Information supplied: Begin

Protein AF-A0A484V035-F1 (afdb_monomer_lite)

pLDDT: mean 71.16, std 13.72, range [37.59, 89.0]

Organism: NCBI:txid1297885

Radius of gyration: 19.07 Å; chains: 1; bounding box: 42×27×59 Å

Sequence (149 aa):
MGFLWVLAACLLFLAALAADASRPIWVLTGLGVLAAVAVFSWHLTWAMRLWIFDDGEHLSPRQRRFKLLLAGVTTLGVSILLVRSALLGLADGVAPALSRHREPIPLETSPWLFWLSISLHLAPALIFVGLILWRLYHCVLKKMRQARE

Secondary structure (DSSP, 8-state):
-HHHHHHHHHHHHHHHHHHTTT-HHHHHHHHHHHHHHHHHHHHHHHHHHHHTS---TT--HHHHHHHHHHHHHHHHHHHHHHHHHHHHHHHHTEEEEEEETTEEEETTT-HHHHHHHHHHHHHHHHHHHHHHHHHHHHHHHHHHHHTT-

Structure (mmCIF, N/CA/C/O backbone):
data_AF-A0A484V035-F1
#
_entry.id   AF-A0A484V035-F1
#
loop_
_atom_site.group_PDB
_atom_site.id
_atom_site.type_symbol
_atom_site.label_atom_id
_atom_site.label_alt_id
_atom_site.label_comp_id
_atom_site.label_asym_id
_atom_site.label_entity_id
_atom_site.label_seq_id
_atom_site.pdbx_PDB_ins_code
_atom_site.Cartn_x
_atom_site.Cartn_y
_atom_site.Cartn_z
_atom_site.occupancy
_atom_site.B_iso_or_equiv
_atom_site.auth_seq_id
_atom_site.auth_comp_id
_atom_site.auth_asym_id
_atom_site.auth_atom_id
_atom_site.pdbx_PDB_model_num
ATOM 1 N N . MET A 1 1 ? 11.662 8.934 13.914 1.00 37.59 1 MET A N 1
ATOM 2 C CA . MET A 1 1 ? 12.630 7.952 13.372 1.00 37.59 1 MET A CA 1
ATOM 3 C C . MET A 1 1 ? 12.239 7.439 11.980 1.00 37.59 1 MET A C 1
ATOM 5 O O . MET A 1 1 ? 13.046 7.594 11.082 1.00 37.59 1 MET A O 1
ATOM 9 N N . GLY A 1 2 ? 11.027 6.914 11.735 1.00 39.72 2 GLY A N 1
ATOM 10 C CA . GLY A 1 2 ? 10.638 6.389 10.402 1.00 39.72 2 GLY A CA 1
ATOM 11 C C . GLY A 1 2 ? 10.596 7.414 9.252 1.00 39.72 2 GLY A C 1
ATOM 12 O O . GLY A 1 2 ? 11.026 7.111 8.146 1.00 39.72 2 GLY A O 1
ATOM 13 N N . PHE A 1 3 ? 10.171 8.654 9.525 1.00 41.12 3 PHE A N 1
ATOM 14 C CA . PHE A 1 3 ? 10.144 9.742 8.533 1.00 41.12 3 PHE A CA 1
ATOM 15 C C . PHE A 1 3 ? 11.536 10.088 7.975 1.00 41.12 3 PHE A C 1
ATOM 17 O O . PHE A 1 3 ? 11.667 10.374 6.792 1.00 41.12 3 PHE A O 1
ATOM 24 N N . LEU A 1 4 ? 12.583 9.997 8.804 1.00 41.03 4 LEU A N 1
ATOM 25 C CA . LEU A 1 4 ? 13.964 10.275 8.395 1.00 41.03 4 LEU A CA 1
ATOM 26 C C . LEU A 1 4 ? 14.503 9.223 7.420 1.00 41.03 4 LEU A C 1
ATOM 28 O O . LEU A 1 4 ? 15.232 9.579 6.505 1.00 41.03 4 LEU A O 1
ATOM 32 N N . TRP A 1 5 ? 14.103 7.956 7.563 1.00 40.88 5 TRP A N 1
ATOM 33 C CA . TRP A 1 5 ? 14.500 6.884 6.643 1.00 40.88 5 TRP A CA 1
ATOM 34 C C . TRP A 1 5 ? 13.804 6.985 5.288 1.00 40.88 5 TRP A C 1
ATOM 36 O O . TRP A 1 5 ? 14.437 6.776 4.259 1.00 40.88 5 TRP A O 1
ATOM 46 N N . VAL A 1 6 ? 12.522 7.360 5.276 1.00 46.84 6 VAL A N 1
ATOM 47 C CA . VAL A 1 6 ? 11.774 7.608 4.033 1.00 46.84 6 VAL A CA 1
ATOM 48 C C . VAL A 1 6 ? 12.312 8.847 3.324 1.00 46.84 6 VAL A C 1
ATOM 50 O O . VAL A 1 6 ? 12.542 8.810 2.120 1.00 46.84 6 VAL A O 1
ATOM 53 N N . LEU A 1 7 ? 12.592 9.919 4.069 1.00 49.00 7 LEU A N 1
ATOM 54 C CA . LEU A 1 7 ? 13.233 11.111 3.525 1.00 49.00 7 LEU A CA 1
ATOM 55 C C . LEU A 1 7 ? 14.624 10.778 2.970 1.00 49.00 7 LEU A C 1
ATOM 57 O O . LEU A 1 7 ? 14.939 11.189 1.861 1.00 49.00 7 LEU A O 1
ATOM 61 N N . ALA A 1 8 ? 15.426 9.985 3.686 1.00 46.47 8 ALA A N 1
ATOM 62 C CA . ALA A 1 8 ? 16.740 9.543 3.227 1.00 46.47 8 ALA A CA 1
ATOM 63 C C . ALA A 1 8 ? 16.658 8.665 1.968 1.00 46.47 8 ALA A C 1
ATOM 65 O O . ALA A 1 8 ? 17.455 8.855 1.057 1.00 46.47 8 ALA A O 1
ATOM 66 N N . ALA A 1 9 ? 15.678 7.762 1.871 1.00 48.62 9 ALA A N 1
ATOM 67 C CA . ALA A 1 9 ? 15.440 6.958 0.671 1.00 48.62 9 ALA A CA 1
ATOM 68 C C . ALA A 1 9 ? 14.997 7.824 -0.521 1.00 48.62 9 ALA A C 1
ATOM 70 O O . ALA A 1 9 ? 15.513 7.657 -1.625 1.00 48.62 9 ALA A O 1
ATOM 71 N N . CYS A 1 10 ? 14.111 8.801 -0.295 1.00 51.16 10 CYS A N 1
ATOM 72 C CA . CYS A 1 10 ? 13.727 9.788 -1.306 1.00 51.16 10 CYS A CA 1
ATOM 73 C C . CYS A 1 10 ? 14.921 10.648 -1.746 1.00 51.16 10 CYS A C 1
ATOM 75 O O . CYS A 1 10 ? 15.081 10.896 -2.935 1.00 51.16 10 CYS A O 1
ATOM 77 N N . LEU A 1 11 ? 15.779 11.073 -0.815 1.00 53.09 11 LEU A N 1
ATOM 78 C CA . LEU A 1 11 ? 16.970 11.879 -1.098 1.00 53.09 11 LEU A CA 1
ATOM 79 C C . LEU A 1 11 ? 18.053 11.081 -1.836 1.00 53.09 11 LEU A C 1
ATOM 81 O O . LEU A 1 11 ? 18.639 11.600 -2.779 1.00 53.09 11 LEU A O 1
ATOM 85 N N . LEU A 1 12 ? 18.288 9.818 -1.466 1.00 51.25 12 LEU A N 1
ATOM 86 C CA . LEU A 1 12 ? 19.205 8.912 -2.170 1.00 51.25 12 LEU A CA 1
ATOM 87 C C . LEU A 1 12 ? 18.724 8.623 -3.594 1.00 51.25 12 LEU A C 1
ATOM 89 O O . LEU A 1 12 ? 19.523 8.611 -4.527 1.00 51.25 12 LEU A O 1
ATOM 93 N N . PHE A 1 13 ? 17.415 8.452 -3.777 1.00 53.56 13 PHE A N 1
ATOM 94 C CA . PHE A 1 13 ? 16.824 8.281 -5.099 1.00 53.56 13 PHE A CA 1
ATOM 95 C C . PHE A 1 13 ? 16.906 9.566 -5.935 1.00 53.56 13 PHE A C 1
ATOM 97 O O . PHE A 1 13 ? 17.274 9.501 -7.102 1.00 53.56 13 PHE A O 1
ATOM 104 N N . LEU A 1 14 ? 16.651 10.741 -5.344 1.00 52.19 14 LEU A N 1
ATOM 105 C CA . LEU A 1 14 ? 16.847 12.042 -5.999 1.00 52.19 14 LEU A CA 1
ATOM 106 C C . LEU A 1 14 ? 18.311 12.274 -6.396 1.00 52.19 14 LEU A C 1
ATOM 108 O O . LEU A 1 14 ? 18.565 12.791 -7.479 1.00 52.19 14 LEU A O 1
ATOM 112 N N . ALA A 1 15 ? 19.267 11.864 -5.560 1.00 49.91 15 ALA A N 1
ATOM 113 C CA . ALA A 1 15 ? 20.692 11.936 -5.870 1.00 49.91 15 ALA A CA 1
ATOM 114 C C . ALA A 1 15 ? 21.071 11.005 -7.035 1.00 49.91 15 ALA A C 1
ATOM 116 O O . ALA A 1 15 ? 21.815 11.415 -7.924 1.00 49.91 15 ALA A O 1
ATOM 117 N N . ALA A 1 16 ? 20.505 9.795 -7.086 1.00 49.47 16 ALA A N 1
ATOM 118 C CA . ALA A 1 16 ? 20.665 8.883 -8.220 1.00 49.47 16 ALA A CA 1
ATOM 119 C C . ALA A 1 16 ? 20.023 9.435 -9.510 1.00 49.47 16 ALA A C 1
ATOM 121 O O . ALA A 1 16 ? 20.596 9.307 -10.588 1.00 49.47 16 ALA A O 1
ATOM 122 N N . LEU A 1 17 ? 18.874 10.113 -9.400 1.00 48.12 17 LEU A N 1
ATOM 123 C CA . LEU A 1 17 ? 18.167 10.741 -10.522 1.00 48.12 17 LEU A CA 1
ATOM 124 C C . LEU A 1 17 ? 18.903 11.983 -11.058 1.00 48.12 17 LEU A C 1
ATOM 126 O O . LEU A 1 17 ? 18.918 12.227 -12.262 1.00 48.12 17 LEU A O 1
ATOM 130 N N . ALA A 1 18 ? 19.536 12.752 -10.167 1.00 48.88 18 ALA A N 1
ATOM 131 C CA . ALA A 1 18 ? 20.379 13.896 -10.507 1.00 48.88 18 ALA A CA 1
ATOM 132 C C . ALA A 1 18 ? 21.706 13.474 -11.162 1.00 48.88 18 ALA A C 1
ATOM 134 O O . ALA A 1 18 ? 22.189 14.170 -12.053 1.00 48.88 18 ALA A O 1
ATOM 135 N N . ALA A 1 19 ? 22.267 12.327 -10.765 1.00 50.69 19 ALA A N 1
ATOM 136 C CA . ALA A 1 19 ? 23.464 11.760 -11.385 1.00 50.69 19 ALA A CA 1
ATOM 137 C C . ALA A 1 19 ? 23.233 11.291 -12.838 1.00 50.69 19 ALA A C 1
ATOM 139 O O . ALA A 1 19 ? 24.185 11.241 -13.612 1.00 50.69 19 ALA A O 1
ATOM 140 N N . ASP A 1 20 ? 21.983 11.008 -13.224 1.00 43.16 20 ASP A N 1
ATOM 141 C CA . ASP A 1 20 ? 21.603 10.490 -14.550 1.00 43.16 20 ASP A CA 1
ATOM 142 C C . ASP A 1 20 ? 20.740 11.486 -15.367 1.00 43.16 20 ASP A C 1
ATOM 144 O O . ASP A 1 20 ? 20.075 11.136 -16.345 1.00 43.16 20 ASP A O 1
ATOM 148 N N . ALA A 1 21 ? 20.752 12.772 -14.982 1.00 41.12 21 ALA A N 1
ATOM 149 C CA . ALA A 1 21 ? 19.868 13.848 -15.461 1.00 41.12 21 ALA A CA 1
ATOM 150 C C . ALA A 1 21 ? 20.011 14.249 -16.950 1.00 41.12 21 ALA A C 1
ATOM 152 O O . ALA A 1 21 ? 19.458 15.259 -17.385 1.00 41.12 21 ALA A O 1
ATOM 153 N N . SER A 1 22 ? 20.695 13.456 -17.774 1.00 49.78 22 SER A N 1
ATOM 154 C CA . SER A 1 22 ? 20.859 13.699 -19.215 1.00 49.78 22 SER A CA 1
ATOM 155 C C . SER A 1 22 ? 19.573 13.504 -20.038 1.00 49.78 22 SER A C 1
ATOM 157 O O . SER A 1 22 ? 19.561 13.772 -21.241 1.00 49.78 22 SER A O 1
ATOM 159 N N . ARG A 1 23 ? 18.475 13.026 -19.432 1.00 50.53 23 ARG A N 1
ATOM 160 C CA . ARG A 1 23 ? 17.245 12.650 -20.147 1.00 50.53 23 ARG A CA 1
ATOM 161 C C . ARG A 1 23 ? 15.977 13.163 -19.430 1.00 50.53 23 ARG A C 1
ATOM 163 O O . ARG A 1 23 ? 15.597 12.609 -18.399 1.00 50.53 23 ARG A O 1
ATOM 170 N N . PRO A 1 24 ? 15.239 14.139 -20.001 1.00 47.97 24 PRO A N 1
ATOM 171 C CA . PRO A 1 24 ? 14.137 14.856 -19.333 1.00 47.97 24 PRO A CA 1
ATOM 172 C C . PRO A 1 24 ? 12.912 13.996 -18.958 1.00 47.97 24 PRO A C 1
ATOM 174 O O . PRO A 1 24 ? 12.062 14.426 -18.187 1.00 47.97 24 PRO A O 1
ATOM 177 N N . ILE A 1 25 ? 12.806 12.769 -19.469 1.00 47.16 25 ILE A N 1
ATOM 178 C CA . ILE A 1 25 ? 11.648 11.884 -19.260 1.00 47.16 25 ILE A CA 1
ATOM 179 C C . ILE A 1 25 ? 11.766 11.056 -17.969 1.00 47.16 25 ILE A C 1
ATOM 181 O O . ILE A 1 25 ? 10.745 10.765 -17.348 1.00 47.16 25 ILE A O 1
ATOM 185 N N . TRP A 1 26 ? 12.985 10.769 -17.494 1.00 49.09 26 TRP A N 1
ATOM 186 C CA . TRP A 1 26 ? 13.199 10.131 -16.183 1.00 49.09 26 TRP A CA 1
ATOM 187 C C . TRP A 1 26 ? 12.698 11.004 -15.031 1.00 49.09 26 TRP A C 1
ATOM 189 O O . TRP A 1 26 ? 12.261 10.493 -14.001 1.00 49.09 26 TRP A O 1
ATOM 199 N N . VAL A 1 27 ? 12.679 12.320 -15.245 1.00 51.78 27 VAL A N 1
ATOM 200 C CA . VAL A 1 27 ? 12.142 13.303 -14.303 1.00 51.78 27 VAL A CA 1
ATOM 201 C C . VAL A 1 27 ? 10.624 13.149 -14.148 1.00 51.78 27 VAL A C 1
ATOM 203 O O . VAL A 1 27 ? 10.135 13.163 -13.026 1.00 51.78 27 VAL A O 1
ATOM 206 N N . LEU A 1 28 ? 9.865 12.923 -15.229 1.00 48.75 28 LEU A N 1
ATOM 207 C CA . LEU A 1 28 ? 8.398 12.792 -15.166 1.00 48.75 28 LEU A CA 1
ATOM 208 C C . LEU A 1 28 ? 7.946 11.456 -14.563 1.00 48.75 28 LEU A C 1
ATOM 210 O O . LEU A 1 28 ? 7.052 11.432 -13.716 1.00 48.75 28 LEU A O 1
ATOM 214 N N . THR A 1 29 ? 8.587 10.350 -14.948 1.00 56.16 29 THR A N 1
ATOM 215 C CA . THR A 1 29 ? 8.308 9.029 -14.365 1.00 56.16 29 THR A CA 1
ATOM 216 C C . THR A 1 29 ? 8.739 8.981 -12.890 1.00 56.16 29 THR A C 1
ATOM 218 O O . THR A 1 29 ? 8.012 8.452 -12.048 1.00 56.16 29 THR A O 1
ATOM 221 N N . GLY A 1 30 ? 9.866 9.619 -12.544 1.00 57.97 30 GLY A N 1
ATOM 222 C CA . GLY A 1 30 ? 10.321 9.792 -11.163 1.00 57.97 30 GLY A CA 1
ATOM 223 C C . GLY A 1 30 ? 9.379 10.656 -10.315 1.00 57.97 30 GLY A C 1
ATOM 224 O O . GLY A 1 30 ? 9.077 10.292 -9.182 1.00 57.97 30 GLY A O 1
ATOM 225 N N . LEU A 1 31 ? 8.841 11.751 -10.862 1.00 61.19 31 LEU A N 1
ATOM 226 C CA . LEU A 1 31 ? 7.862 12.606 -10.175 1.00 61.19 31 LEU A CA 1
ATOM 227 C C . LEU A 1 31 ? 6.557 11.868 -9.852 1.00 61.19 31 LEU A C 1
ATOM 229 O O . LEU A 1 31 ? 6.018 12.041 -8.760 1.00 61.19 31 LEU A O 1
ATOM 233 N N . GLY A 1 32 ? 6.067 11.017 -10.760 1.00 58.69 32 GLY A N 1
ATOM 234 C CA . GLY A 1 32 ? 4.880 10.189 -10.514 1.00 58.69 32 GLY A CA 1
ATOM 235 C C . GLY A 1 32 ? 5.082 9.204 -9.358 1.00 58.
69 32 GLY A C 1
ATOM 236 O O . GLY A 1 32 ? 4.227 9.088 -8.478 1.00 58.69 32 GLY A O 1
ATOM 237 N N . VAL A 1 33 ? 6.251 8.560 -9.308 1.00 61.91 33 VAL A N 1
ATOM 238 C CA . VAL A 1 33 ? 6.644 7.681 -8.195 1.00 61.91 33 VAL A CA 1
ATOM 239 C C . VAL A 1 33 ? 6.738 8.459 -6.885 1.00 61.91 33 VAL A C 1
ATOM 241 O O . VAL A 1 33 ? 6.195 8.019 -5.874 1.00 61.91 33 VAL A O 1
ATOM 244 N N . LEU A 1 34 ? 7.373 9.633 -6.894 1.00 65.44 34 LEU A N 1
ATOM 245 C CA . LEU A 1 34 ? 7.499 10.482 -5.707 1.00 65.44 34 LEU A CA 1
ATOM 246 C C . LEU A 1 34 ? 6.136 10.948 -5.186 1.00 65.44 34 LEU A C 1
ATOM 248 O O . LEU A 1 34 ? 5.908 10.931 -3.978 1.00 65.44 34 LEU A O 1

Information supplied: End

Aim of the task.
Please output exactly the lines between the one holding "ATOM 5 O O ." and the one holding "ATOM 62 C CA" in the records above, inclusive, and nothing more.

Solution below.
ATOM 5 O O . MET A 1 1 ? 13.046 7.594 11.082 1.00 37.59 1 MET A O 1
ATOM 9 N N . GLY A 1 2 ? 11.027 6.914 11.735 1.00 39.72 2 GLY A N 1
ATOM 10 C CA . GLY A 1 2 ? 10.638 6.389 10.402 1.00 39.72 2 GLY A CA 1
ATOM 11 C C . GLY A 1 2 ? 10.596 7.414 9.252 1.00 39.72 2 GLY A C 1
ATOM 12 O O . GLY A 1 2 ? 11.026 7.111 8.146 1.00 39.72 2 GLY A O 1
ATOM 13 N N . PHE A 1 3 ? 10.171 8.654 9.525 1.00 41.12 3 PHE A N 1
ATOM 14 C CA . PHE A 1 3 ? 10.144 9.742 8.533 1.00 41.12 3 PHE A CA 1
ATOM 15 C C . PHE A 1 3 ? 11.536 10.088 7.975 1.00 41.12 3 PHE A C 1
ATOM 17 O O . PHE A 1 3 ? 11.667 10.374 6.792 1.00 41.12 3 PHE A O 1
ATOM 24 N N . LEU A 1 4 ? 12.583 9.997 8.804 1.00 41.03 4 LEU A N 1
ATOM 25 C CA . LEU A 1 4 ? 13.964 10.275 8.395 1.00 41.03 4 LEU A CA 1
ATOM 26 C C . LEU A 1 4 ? 14.503 9.223 7.420 1.00 41.03 4 LEU A C 1
ATOM 28 O O . LEU A 1 4 ? 15.232 9.579 6.505 1.00 41.03 4 LEU A O 1
ATOM 32 N N . TRP A 1 5 ? 14.103 7.956 7.563 1.00 40.88 5 TRP A N 1
ATOM 33 C CA . TRP A 1 5 ? 14.500 6.884 6.643 1.00 40.88 5 TRP A CA 1
ATOM 34 C C . TRP A 1 5 ? 13.804 6.985 5.288 1.00 40.88 5 TRP A C 1
ATOM 36 O O . TRP A 1 5 ? 14.437 6.776 4.259 1.00 40.88 5 TRP A O 1
ATOM 46 N N . VAL A 1 6 ? 12.522 7.360 5.276 1.00 46.84 6 VAL A N 1
ATOM 47 C CA . VAL A 1 6 ? 11.774 7.608 4.033 1.00 46.84 6 VAL A CA 1
ATOM 48 C C . VAL A 1 6 ? 12.312 8.847 3.324 1.00 46.84 6 VAL A C 1
ATOM 50 O O . VAL A 1 6 ? 12.542 8.810 2.120 1.00 46.84 6 VAL A O 1
ATOM 53 N N . LEU A 1 7 ? 12.592 9.919 4.069 1.00 49.00 7 LEU A N 1
ATOM 54 C CA . LEU A 1 7 ? 13.233 11.111 3.525 1.00 49.00 7 LEU A CA 1
ATOM 55 C C . LEU A 1 7 ? 14.624 10.778 2.970 1.00 49.00 7 LEU A C 1
ATOM 57 O O . LEU A 1 7 ? 14.939 11.189 1.861 1.00 49.00 7 LEU A O 1
ATOM 61 N N . ALA A 1 8 ? 15.426 9.985 3.686 1.00 46.47 8 ALA A N 1
ATOM 62 C CA . ALA A 1 8 ? 16.740 9.543 3.227 1.00 46.47 8 ALA A CA 1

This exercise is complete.